### DATASET EXCERPTS ###
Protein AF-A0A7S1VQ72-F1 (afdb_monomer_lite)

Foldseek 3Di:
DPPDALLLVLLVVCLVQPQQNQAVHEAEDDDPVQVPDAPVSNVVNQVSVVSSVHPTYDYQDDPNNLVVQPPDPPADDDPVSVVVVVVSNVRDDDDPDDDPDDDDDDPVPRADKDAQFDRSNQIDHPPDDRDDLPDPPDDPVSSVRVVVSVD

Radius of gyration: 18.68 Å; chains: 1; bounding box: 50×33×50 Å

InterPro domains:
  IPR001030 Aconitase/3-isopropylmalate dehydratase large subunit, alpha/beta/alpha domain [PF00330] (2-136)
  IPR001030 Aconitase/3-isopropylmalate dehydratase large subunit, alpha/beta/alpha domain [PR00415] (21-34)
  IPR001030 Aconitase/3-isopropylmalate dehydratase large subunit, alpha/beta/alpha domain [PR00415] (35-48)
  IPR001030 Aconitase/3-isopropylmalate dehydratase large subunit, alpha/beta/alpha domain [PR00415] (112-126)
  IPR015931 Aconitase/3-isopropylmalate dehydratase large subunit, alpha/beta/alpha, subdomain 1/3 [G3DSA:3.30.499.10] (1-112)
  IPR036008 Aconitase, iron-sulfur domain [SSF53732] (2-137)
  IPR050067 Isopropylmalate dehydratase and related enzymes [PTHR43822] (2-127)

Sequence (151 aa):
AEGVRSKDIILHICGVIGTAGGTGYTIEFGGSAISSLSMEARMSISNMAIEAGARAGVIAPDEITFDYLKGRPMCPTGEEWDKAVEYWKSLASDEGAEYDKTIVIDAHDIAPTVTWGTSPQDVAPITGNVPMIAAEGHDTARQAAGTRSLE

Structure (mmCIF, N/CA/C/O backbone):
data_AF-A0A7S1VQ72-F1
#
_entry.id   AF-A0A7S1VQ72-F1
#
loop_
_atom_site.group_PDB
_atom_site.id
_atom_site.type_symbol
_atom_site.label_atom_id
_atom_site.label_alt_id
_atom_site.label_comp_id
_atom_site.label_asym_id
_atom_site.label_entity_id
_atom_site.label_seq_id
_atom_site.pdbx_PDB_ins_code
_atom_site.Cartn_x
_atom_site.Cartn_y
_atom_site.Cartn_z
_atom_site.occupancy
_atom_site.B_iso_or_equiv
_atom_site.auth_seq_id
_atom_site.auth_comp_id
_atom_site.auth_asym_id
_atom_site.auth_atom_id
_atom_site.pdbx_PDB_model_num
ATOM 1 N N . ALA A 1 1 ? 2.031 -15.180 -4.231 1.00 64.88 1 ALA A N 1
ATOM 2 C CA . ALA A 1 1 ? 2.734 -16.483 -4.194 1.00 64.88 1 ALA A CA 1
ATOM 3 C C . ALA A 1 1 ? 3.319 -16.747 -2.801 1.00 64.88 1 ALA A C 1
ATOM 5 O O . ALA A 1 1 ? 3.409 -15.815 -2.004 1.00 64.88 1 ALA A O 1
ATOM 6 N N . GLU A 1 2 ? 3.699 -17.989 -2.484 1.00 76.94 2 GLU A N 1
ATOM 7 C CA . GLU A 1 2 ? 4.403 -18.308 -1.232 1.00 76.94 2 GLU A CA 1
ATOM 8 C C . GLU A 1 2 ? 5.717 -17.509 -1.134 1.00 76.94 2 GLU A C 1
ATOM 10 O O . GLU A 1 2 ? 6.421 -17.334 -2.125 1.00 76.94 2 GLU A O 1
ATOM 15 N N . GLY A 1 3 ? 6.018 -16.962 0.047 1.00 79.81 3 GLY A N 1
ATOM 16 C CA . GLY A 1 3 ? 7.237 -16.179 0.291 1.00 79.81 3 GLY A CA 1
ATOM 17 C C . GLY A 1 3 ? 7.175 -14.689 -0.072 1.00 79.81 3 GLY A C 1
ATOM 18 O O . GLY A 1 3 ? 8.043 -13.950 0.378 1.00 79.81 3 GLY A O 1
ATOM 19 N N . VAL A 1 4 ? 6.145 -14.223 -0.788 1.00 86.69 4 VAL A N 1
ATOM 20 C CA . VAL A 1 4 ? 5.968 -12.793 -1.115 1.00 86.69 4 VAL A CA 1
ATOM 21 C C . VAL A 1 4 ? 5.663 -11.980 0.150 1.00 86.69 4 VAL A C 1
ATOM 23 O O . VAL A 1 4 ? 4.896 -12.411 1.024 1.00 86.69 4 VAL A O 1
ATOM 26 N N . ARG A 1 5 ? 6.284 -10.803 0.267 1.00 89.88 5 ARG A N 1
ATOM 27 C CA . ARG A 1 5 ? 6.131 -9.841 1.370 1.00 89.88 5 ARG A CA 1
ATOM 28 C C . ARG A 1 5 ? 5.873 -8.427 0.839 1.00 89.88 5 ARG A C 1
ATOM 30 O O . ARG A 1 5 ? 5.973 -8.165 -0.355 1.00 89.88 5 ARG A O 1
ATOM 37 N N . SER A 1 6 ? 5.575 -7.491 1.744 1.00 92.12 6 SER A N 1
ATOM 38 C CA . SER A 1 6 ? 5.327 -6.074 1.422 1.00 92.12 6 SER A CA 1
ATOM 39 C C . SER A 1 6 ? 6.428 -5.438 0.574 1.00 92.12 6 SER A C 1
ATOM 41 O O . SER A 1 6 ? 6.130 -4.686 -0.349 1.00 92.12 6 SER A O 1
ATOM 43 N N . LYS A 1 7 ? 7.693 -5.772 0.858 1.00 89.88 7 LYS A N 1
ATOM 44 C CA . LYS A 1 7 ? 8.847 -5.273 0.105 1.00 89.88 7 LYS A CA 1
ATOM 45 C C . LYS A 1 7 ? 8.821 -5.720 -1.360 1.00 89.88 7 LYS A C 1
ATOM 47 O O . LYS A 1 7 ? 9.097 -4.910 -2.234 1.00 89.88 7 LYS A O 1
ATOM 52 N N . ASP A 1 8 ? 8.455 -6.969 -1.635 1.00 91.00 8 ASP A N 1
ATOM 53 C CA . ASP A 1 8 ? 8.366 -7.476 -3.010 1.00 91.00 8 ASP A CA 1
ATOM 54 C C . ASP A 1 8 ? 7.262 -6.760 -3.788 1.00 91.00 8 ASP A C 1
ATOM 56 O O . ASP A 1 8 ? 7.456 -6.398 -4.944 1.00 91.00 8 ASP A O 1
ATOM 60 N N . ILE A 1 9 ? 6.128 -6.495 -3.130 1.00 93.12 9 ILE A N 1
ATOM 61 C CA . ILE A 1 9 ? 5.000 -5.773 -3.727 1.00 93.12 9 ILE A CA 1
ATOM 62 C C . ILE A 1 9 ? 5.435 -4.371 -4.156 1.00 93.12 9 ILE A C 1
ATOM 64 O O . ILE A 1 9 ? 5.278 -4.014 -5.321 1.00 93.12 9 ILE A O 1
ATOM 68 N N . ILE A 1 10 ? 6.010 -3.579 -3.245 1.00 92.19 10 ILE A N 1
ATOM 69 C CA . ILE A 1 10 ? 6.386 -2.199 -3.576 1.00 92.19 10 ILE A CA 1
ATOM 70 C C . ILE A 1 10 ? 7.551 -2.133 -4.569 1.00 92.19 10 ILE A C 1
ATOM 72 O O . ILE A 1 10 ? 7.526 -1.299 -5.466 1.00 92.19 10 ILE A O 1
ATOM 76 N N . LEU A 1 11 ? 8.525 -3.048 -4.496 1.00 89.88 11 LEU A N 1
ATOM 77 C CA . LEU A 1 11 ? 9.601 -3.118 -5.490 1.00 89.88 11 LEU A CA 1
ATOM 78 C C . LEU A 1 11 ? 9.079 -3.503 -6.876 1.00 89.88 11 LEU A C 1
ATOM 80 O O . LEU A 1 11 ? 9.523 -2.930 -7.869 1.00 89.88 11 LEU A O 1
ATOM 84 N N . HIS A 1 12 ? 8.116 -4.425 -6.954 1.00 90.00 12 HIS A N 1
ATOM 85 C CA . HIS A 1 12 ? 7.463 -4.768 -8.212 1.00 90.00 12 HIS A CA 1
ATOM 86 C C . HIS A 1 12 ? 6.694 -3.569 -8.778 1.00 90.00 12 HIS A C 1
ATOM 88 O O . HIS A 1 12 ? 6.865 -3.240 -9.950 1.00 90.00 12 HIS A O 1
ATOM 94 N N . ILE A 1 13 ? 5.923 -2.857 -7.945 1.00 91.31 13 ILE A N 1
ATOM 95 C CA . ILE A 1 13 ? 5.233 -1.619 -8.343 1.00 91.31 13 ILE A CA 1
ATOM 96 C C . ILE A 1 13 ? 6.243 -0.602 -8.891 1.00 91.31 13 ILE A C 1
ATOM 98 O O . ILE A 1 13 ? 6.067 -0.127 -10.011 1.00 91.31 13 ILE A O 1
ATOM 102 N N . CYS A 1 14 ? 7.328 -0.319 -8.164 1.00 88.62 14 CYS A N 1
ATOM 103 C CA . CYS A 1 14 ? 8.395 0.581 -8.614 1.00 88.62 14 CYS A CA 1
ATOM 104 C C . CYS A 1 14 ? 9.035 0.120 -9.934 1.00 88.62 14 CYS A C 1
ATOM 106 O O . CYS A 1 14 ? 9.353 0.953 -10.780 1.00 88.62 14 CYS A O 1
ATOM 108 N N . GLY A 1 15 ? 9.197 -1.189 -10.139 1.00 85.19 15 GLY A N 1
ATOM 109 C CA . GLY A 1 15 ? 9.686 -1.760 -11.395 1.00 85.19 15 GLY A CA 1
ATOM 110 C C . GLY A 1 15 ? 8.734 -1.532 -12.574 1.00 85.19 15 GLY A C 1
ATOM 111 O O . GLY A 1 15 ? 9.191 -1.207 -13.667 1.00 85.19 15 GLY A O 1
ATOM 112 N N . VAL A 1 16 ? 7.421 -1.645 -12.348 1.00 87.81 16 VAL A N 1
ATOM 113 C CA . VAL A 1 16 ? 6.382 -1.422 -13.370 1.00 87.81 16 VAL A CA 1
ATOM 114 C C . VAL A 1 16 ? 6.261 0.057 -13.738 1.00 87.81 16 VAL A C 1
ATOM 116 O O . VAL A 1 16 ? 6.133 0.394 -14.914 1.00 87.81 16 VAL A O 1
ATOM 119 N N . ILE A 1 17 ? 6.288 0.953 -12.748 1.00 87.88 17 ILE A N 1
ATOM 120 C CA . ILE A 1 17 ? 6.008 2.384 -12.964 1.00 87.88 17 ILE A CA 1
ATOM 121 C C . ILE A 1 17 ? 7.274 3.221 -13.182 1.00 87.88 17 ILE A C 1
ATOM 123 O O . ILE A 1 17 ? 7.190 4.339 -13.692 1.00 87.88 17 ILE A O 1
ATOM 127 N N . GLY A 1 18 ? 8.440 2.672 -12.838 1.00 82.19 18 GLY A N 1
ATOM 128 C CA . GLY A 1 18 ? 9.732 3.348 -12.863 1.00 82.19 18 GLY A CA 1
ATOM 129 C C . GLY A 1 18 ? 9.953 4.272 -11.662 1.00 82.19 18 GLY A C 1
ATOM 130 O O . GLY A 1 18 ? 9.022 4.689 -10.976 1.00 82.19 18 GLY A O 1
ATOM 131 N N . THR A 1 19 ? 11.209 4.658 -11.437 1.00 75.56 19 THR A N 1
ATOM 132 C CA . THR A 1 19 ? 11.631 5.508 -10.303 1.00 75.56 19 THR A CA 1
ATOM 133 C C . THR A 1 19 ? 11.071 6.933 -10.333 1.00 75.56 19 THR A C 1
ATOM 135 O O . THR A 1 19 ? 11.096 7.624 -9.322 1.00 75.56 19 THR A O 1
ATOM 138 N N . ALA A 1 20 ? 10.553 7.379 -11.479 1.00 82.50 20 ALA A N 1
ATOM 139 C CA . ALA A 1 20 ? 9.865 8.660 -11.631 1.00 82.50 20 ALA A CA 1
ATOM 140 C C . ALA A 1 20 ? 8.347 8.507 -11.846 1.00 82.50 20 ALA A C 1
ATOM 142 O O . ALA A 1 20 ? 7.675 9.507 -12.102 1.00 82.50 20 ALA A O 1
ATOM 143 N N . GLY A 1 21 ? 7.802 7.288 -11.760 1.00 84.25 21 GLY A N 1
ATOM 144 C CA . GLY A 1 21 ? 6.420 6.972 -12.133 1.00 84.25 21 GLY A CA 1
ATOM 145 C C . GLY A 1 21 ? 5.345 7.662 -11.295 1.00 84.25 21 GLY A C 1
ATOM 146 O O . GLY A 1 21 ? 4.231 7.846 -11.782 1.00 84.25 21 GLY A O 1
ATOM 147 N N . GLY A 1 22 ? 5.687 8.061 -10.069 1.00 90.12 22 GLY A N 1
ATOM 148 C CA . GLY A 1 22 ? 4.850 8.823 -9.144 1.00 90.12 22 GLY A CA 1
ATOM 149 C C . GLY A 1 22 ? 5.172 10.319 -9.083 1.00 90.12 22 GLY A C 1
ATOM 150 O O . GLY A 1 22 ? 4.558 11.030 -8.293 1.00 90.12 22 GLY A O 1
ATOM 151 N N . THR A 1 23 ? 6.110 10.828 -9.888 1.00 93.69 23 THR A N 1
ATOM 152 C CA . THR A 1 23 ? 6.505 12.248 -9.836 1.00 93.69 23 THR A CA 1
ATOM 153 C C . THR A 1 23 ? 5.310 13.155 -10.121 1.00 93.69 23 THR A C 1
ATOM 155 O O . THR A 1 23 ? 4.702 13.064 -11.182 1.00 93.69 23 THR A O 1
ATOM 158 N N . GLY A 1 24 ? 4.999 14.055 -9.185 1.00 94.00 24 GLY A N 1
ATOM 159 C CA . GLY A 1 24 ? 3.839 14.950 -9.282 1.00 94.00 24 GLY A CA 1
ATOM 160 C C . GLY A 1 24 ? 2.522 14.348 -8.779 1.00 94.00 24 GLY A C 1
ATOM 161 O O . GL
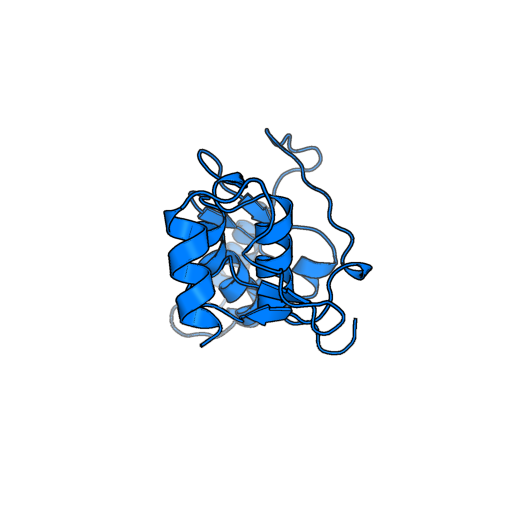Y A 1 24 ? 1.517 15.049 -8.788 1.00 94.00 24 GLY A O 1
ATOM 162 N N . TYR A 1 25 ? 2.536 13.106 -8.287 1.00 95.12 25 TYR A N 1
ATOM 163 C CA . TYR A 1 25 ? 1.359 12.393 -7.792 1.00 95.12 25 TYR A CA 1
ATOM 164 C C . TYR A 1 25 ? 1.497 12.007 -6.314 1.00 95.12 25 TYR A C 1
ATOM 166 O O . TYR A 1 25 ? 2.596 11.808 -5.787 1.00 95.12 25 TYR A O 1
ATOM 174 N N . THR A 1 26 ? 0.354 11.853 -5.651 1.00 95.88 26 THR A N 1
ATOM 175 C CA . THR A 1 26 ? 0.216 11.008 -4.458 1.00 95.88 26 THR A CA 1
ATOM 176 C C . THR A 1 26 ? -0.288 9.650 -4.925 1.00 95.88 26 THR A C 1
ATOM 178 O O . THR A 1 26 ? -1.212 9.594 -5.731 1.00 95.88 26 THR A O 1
###
### DATASET EXCERPTS ###
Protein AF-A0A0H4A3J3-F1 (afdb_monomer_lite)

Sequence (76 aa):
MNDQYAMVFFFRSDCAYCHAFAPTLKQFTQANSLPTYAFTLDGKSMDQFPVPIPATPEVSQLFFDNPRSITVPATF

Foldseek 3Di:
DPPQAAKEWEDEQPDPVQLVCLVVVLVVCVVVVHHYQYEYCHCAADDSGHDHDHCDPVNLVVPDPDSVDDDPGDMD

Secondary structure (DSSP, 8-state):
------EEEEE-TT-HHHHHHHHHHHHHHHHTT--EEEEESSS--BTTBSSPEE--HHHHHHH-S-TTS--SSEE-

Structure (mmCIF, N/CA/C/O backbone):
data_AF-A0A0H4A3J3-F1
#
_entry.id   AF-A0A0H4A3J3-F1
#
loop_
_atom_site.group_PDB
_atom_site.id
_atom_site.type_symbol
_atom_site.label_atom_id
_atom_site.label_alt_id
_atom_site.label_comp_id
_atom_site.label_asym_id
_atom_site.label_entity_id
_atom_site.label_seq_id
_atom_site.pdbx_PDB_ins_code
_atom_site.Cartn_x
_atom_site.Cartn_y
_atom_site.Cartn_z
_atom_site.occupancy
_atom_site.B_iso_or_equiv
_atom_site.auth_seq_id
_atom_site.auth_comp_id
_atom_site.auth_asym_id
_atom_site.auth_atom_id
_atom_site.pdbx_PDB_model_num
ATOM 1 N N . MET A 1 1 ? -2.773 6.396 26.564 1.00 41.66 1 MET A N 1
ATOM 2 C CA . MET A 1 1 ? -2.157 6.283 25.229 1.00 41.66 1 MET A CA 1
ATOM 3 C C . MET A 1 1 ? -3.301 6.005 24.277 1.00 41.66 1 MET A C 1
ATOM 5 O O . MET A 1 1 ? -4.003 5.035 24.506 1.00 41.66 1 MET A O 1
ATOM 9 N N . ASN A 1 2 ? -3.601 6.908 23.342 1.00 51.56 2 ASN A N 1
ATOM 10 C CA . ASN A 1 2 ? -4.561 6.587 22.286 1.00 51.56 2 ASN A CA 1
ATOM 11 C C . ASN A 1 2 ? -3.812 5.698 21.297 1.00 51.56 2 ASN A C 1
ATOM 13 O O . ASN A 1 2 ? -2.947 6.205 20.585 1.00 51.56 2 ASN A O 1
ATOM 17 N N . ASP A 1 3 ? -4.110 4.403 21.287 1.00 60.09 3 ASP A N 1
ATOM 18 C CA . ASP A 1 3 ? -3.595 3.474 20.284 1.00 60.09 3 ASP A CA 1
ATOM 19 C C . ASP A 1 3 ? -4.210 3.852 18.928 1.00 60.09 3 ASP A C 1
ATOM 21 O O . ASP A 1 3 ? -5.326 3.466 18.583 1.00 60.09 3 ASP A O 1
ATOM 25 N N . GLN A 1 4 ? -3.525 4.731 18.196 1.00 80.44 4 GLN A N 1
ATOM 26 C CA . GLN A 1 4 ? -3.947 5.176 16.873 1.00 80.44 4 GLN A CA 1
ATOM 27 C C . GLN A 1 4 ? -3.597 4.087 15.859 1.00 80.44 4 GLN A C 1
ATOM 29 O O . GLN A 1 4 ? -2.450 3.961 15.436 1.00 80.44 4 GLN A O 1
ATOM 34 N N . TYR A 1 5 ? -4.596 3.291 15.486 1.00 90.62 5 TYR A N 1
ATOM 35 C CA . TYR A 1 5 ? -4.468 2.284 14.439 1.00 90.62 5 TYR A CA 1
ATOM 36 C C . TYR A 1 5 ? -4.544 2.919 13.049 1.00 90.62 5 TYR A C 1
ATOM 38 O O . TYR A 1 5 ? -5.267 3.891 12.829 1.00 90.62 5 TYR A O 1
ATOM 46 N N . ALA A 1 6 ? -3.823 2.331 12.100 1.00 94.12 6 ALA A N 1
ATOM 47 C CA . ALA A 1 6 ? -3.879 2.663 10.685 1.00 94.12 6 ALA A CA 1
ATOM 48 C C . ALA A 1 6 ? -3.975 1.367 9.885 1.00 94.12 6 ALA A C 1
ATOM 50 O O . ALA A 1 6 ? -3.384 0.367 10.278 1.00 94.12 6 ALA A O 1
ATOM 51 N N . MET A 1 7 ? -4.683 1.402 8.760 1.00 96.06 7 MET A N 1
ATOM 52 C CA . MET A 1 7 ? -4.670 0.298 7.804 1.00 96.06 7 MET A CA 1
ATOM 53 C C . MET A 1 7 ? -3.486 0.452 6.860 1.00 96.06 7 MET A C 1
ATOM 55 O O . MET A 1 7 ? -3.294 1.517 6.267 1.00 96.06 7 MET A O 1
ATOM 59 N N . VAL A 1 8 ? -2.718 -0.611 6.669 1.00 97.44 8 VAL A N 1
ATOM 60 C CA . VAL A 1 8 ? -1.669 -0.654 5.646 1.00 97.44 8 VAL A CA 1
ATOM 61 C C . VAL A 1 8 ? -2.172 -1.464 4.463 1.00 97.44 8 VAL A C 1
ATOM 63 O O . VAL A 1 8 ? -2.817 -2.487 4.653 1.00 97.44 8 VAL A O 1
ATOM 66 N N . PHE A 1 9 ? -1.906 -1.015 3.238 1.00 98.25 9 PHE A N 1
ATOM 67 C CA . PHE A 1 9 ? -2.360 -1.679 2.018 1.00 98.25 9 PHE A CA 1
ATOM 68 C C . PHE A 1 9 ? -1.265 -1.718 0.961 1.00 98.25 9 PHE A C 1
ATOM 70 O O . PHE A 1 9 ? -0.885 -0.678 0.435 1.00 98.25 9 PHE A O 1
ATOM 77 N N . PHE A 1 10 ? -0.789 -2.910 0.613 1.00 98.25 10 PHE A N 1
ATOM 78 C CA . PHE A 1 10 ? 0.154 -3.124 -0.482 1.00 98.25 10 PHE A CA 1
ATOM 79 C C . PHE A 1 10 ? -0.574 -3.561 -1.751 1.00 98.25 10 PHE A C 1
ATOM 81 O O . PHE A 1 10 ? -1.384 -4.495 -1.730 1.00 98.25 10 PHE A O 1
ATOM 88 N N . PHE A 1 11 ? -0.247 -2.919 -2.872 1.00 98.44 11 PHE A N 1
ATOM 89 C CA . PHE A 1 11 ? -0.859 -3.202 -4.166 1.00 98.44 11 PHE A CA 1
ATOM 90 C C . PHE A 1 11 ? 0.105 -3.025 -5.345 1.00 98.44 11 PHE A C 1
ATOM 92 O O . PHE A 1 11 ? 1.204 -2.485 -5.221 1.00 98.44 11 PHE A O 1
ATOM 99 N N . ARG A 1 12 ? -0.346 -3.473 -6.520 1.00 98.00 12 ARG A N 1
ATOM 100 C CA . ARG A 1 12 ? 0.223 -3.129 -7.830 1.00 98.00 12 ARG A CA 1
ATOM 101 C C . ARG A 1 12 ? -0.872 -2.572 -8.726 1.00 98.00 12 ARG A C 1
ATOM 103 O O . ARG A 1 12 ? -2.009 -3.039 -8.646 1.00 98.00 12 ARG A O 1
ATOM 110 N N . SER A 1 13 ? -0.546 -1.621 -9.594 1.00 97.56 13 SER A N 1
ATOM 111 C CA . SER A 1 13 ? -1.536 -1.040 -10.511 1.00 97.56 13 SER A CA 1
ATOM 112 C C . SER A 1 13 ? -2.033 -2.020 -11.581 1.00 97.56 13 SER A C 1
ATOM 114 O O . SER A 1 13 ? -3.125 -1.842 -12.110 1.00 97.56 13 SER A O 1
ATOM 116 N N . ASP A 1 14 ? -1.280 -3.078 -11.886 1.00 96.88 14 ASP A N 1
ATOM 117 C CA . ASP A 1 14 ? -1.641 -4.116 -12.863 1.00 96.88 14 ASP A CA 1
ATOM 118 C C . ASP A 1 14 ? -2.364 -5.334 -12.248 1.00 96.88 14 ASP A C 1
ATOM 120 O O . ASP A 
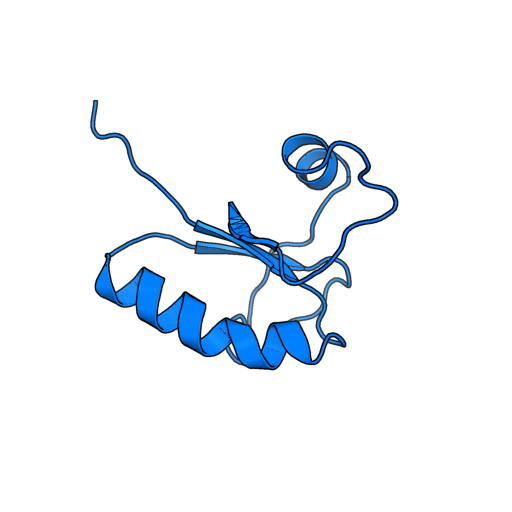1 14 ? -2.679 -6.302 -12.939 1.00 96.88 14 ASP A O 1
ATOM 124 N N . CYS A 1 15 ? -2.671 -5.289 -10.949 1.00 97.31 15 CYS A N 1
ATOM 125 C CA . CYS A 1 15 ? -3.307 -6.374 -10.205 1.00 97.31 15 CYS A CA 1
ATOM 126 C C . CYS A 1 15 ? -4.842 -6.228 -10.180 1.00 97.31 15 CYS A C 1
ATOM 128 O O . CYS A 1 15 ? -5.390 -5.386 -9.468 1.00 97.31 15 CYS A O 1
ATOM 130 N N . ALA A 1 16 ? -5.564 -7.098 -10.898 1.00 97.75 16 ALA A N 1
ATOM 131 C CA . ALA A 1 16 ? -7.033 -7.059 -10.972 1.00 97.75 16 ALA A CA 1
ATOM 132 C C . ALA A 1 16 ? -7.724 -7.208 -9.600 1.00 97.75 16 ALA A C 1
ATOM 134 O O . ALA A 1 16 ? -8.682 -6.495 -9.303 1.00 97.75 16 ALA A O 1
###
WORK TASK: From the material above, retype precisely the lines between the line holding "ATOM 52 N N" and the line holding "ATOM 60 N N", inclusive, and nothing beyond them.

ANSWER BOX:
ATOM 52 N N . ASP A 1 8 ? 8.455 -6.969 -1.635 1.00 91.00 8 ASP A N 1
ATOM 53 C CA . ASP A 1 8 ? 8.366 -7.476 -3.010 1.00 91.00 8 ASP A CA 1
ATOM 54 C C . ASP A 1 8 ? 7.262 -6.760 -3.788 1.00 91.00 8 ASP A C 1
ATOM 56 O O . ASP A 1 8 ? 7.456 -6.398 -4.944 1.00 91.00 8 ASP A O 1
ATOM 60 N N . ILE A 1 9 ? 6.128 -6.495 -3.130 1.00 93.12 9 ILE A N 1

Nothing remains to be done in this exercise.